DePaul is a private institution. It is not bound by the First Amendment. But it should keep the promises that it makes, including its promises that students enjoy freedom of expression at DePaul.
For example, DePaul’s recently updated “Guiding Principles for Speech and Expression” maintain that “free and open expression [is] essential to intellectual inquiry”; “that, as a university, we have a responsibility to provide a setting in which a broad and diverse range of ideas can be exchanged civilly and respectfully”; and that “members of the DePaul community [have the right] to engage in speech and expression consistent with the values of academic freedom, free inquiry, and civil discourse.”
“[I]ndividuals,” the policy continues, “[may] express their viewpoints, even at the risk of controversy.”
Yet DePaul’s Speaker Review Policy undermines these promises by allowing the university to unilaterally disallow campus speakers whose views it finds distasteful.
That policy institutes a speaker review board whose purpose is to, among other things, decide which speakers are appropriate and which are not, while still giving a DePaul administrator final discretion to ultimately reject a student-sponsored speaker if he or she determines the speaker’s speech is subjectively “harmful” or “demeaning.”
This presents little threat to speakers whose views are relatively uncontroversial, but permits DePaul unfettered discretion to bar any speaker whose past statements have been in any way controversial.
And lest you think DePaul discriminates against only conservative-leaning speech, think again: The university has a long history of burdening speakers whose views extend far across the political spectrum, including campus socialists and student advocates for drug reform.
The TPUSA incident demonstrates how DePaul’s speaker policy also goes to great lengths to appear to provide an impartial process, when in reality, it simply gives DePaul additional opportunities to ensure controversial speakers stay off campus.
The speaker review committee consists of two faculty members, two staff members, and three students, and is tasked with making recommendations on speakers to the administration. Yet those recommendations are non-binding; instead, a DePaul administrator retains unfettered authority to decide which speakers are not aligned with “DePaul’s mission” or “encourage hatred.”
This strongly suggests DePaul’s policy is intended to be a means of allowing the administration to stop speakers under the guise of subjecting them to a majority vote, and giving them an override in case that stopgap fails.

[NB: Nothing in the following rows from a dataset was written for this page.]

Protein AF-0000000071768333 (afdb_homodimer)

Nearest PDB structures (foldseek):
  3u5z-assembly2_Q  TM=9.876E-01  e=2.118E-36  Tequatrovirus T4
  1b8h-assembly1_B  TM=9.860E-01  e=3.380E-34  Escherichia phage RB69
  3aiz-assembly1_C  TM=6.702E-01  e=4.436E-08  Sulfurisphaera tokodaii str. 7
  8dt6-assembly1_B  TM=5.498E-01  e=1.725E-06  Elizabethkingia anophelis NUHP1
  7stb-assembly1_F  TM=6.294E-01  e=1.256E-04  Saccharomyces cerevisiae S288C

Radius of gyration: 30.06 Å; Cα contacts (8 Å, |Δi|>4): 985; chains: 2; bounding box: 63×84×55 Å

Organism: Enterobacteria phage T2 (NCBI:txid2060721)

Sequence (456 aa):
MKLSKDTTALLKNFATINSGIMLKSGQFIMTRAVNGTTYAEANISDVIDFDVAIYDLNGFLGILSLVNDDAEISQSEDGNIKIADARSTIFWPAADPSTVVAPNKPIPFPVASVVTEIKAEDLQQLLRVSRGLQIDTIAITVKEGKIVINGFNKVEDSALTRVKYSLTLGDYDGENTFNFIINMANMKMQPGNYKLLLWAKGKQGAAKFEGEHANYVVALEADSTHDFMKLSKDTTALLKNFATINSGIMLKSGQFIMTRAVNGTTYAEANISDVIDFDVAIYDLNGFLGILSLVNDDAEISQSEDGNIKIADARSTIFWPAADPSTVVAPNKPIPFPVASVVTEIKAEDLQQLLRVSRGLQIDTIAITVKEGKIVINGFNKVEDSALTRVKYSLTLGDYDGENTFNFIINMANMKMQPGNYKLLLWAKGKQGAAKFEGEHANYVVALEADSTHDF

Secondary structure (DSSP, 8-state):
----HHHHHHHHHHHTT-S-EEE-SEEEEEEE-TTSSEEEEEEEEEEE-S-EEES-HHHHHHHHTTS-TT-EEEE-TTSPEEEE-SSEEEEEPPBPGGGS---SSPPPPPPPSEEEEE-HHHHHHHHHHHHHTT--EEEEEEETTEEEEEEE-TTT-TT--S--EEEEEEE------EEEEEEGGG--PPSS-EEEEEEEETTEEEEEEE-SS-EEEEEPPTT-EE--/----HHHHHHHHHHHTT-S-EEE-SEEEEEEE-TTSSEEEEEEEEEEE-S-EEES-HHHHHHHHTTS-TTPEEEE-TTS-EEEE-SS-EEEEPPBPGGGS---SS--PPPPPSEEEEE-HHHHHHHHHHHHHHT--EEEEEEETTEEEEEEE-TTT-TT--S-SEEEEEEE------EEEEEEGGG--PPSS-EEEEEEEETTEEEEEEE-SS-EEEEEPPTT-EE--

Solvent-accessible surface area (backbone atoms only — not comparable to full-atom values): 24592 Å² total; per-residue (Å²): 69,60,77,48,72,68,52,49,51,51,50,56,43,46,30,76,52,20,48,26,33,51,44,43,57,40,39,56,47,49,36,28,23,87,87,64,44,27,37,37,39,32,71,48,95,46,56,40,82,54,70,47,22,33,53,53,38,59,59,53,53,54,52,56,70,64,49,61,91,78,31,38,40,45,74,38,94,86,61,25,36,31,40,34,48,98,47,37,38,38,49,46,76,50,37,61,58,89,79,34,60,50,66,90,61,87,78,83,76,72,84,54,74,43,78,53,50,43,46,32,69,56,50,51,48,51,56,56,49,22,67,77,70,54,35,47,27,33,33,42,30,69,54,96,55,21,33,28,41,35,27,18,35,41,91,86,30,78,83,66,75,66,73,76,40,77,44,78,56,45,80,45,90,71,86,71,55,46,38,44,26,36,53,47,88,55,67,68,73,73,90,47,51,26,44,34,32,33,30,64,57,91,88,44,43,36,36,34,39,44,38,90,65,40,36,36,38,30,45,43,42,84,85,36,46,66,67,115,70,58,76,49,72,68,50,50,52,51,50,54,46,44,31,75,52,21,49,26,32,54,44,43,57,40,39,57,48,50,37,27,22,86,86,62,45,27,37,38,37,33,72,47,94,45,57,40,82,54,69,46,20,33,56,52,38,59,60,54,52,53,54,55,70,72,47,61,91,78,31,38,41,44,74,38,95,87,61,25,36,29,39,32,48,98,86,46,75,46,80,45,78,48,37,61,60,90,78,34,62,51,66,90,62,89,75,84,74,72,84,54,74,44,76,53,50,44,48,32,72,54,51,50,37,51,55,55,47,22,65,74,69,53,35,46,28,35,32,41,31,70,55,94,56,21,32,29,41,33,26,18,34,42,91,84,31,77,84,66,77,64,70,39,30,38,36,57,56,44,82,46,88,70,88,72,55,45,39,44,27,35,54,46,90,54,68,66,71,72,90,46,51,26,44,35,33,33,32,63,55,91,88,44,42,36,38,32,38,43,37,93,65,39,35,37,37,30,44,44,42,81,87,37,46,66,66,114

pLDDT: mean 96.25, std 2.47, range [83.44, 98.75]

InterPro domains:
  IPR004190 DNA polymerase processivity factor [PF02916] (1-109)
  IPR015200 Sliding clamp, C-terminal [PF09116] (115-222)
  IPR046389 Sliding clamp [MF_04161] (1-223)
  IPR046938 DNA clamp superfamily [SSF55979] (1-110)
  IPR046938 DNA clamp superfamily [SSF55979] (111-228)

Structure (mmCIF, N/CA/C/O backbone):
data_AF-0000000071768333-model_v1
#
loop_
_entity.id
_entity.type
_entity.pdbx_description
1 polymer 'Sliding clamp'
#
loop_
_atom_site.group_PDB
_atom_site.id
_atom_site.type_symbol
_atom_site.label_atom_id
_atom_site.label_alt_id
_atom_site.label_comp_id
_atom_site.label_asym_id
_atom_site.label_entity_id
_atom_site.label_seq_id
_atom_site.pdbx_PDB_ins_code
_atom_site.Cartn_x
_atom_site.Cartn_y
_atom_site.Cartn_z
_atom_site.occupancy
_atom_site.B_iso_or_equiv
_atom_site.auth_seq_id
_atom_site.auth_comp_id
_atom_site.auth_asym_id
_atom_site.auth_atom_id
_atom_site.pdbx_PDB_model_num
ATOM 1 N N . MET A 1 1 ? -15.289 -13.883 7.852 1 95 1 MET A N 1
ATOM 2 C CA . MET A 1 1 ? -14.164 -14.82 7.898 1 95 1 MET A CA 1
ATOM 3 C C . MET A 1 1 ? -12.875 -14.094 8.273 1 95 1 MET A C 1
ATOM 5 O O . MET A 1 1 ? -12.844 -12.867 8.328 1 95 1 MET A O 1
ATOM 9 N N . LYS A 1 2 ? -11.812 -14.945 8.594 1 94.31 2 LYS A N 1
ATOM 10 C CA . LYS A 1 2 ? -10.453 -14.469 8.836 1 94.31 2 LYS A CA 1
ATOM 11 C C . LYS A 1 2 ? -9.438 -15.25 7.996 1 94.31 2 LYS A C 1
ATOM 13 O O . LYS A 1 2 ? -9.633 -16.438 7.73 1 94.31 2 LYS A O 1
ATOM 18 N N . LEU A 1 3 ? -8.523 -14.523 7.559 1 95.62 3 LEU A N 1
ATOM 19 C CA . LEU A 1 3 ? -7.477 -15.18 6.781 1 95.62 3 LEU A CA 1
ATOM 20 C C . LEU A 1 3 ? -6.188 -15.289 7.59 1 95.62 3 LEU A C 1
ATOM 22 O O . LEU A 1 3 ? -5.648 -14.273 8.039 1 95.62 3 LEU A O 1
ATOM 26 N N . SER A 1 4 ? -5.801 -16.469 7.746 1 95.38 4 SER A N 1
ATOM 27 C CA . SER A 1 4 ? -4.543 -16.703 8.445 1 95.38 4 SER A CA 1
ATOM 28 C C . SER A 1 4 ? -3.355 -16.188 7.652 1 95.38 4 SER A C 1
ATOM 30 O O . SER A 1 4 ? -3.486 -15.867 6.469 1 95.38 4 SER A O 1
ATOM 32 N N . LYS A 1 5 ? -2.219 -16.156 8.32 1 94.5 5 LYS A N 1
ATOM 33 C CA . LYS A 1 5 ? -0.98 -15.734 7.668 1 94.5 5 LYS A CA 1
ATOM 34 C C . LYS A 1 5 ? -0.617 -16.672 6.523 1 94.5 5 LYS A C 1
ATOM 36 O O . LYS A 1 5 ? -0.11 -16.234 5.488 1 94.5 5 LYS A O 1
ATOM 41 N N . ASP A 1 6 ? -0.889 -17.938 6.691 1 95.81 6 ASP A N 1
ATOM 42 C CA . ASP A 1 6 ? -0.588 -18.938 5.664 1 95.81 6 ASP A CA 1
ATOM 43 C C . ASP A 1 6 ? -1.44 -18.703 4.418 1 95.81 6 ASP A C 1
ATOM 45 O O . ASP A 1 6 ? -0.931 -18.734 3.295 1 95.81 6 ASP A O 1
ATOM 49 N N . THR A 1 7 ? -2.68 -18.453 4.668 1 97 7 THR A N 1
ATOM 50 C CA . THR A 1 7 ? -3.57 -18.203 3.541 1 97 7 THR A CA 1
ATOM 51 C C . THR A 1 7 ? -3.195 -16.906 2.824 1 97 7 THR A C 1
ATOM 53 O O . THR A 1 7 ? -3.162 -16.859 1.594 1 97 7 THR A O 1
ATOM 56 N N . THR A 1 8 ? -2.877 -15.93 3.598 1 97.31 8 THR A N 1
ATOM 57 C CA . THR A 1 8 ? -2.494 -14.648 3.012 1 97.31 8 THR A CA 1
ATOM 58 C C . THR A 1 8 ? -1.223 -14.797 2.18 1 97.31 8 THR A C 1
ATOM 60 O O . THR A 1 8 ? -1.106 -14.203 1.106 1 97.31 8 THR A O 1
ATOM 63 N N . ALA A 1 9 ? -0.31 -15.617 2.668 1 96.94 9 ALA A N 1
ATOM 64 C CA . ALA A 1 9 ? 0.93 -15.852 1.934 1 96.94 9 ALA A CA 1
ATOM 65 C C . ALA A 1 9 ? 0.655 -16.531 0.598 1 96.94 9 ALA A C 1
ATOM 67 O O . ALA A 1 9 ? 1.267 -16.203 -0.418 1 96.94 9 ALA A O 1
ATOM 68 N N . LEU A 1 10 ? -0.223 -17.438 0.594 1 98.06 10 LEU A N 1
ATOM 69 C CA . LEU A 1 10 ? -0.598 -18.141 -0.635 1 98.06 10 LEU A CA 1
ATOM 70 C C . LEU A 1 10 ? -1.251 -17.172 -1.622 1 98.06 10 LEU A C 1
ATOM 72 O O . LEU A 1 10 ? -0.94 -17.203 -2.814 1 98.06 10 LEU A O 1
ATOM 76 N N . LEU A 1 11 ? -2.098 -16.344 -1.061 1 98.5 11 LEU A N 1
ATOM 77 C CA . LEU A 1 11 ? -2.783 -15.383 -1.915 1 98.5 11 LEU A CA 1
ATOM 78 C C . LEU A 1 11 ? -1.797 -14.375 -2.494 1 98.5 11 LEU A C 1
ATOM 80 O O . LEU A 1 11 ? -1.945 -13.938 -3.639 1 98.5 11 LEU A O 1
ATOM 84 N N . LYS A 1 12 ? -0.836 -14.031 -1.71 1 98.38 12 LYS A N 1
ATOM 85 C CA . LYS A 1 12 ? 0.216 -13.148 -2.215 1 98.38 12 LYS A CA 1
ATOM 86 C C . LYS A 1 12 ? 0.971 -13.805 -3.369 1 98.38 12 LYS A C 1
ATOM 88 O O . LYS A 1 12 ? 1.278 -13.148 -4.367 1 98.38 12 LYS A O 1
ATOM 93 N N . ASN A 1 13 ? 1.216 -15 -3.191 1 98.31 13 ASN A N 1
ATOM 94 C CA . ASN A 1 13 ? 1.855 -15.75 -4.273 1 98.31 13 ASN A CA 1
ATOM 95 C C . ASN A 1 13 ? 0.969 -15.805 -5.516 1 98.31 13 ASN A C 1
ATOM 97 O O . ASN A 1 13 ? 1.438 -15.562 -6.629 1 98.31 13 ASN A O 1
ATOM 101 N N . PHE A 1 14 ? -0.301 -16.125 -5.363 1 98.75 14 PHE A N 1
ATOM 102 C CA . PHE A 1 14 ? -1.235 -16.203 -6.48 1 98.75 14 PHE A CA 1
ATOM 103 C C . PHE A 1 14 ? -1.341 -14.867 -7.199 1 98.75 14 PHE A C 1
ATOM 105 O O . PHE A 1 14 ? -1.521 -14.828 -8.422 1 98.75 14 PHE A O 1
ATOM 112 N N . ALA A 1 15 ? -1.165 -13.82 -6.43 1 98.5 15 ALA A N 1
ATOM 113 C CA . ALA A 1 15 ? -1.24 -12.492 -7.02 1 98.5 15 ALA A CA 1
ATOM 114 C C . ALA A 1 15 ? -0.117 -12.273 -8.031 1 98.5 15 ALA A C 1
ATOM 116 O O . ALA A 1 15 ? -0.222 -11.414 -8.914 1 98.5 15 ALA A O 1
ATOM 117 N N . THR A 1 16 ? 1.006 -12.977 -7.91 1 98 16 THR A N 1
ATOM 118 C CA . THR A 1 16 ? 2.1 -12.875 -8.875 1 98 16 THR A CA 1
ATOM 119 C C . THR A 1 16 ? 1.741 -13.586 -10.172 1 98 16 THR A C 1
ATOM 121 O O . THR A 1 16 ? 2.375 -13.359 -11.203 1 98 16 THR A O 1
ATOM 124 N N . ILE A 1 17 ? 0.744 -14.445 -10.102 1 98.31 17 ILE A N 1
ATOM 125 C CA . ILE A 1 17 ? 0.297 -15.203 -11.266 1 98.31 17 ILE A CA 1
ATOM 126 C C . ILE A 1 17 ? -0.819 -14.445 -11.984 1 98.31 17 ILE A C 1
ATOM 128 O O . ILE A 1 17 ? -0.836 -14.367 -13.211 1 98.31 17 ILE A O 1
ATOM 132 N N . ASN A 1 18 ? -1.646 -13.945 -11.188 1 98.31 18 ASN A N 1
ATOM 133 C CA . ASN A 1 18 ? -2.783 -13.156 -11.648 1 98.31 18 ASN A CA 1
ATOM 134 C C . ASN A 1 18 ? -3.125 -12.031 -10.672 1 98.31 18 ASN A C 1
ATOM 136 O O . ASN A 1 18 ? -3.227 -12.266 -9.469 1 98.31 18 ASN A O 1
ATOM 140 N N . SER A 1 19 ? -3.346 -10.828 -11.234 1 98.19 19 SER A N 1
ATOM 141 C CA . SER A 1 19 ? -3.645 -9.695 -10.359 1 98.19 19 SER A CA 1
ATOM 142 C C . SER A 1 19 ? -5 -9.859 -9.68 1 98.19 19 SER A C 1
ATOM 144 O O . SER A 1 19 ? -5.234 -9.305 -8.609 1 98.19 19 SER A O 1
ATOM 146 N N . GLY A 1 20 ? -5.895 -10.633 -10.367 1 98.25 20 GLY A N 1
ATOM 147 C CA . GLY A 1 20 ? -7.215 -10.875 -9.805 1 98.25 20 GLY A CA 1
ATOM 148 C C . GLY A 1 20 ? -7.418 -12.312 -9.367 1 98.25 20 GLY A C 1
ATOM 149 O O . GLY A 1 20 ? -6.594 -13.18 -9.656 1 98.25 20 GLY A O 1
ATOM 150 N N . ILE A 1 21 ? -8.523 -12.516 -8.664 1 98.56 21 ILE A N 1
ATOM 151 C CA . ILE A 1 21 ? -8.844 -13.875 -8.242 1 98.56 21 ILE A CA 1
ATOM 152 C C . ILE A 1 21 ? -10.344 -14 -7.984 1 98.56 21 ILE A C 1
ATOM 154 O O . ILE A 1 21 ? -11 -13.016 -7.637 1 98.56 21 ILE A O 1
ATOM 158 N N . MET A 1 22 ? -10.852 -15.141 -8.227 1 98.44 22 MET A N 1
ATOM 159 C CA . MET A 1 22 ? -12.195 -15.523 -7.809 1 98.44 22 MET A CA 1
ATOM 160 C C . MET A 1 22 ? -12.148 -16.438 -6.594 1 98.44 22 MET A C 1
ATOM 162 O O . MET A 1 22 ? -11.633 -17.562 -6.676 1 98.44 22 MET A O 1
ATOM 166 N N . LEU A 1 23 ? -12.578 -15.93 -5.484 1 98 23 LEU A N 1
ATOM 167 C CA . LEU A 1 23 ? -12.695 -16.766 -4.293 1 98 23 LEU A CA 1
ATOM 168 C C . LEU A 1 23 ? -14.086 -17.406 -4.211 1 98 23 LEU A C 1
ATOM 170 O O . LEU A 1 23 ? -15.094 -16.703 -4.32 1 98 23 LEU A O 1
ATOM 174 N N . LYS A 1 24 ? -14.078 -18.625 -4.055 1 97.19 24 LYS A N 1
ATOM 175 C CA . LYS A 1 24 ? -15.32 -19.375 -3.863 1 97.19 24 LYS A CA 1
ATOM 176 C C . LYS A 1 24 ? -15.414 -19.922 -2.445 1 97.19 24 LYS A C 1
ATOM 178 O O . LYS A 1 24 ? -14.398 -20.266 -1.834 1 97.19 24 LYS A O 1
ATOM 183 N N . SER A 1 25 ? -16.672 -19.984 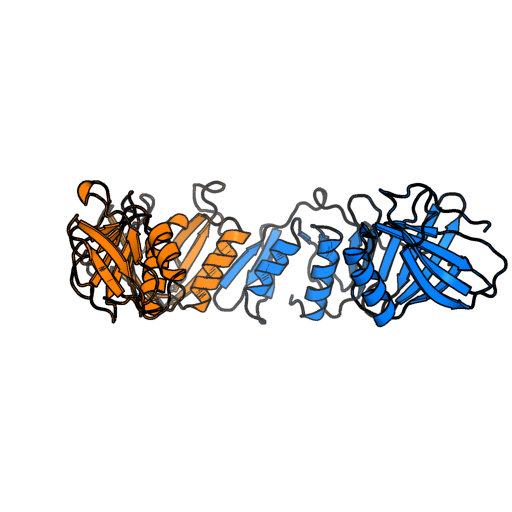-2.01 1 97.75 25 SER A N 1
ATOM 184 C CA . SER A 1 25 ? -16.906 -20.531 -0.677 1 97.75 25 SER A CA 1
ATOM 185 C C . SER A 1 25 ? -16.266 -21.922 -0.535 1 97.75 25 SER A C 1
ATOM 187 O O . SER A 1 25 ? -16.359 -22.75 -1.443 1 97.75 25 SER A O 1
ATOM 189 N N . GLY A 1 26 ? -15.609 -22.109 0.579 1 97.94 26 GLY A N 1
ATOM 190 C CA . GLY A 1 26 ? -14.922 -23.375 0.814 1 97.94 26 GLY A CA 1
ATOM 191 C C . GLY A 1 26 ? -13.469 -23.188 1.227 1 97.94 26 GLY A C 1
ATOM 192 O O . GLY A 1 26 ? -13.117 -22.172 1.826 1 97.94 26 GLY A O 1
ATOM 193 N N . GLN A 1 27 ? -12.664 -24.219 1.012 1 98.25 27 GLN A N 1
ATOM 194 C CA . GLN A 1 27 ? -11.281 -24.203 1.48 1 98.25 27 GLN A CA 1
ATOM 195 C C . GLN A 1 27 ? -10.305 -24.422 0.326 1 98.25 27 GLN A C 1
ATOM 197 O O . GLN A 1 27 ? -9.148 -24.781 0.542 1 98.25 27 GLN A O 1
ATOM 202 N N . PHE A 1 28 ? -10.867 -24.234 -0.88 1 98.12 28 PHE A N 1
ATOM 203 C CA . PHE A 1 28 ? -10.07 -24.438 -2.084 1 98.12 28 PHE A CA 1
ATOM 204 C C . PHE A 1 28 ? -9.938 -23.141 -2.875 1 98.12 28 PHE A C 1
ATOM 206 O O . PHE A 1 28 ? -10.945 -22.484 -3.168 1 98.12 28 PHE A O 1
ATOM 213 N N . ILE A 1 29 ? -8.703 -22.75 -3.17 1 98.44 29 ILE A N 1
ATOM 214 C CA . ILE A 1 29 ? -8.484 -21.562 -3.98 1 98.44 29 ILE A CA 1
ATOM 215 C C . ILE A 1 29 ? -7.668 -21.922 -5.219 1 98.44 29 ILE A C 1
ATOM 217 O O . ILE A 1 29 ? -6.883 -22.875 -5.199 1 98.44 29 ILE A O 1
ATOM 221 N N . MET A 1 30 ? -7.871 -21.203 -6.273 1 98.56 30 MET A N 1
ATOM 222 C CA . MET A 1 30 ? -7.145 -21.438 -7.52 1 98.56 30 MET A CA 1
ATOM 223 C C . MET A 1 30 ? -7.004 -20.141 -8.32 1 98.56 30 MET A C 1
ATOM 225 O O . MET A 1 30 ? -7.766 -19.203 -8.109 1 98.56 30 MET A O 1
ATOM 229 N N . THR A 1 31 ? -6.039 -20.078 -9.148 1 98.62 31 THR A N 1
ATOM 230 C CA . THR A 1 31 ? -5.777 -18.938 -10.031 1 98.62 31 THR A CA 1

DePaul’s dismal free speech record
Since DePaul promises students the right to free speech, students shouldn’t have to appeal a viewpoint-discriminatory decision about a speaker they want to invite. DePaul should be upholding its commitment to freedom of expression, not panels’ decisions to the contrary. The university should also be open about its speech-related processes.
DePaul has a downright dismal record of providing the free speech rights it promises students — so much so that when FIRE named its 2018 Worst Colleges for Free Speech earlier this year, DePaul received FIRE’s first-ever “Lifetime Censorship Award” for having either appeared on or been considered for our Worst Colleges so frequently we felt it warranted a special (dis)honor.
With DePaul’s consistent disregard for the free speech rights of its students, including policies like the one implicated in this latest campus speaker debacle, the university appears poised to live down to its ignominious title for a long time to come.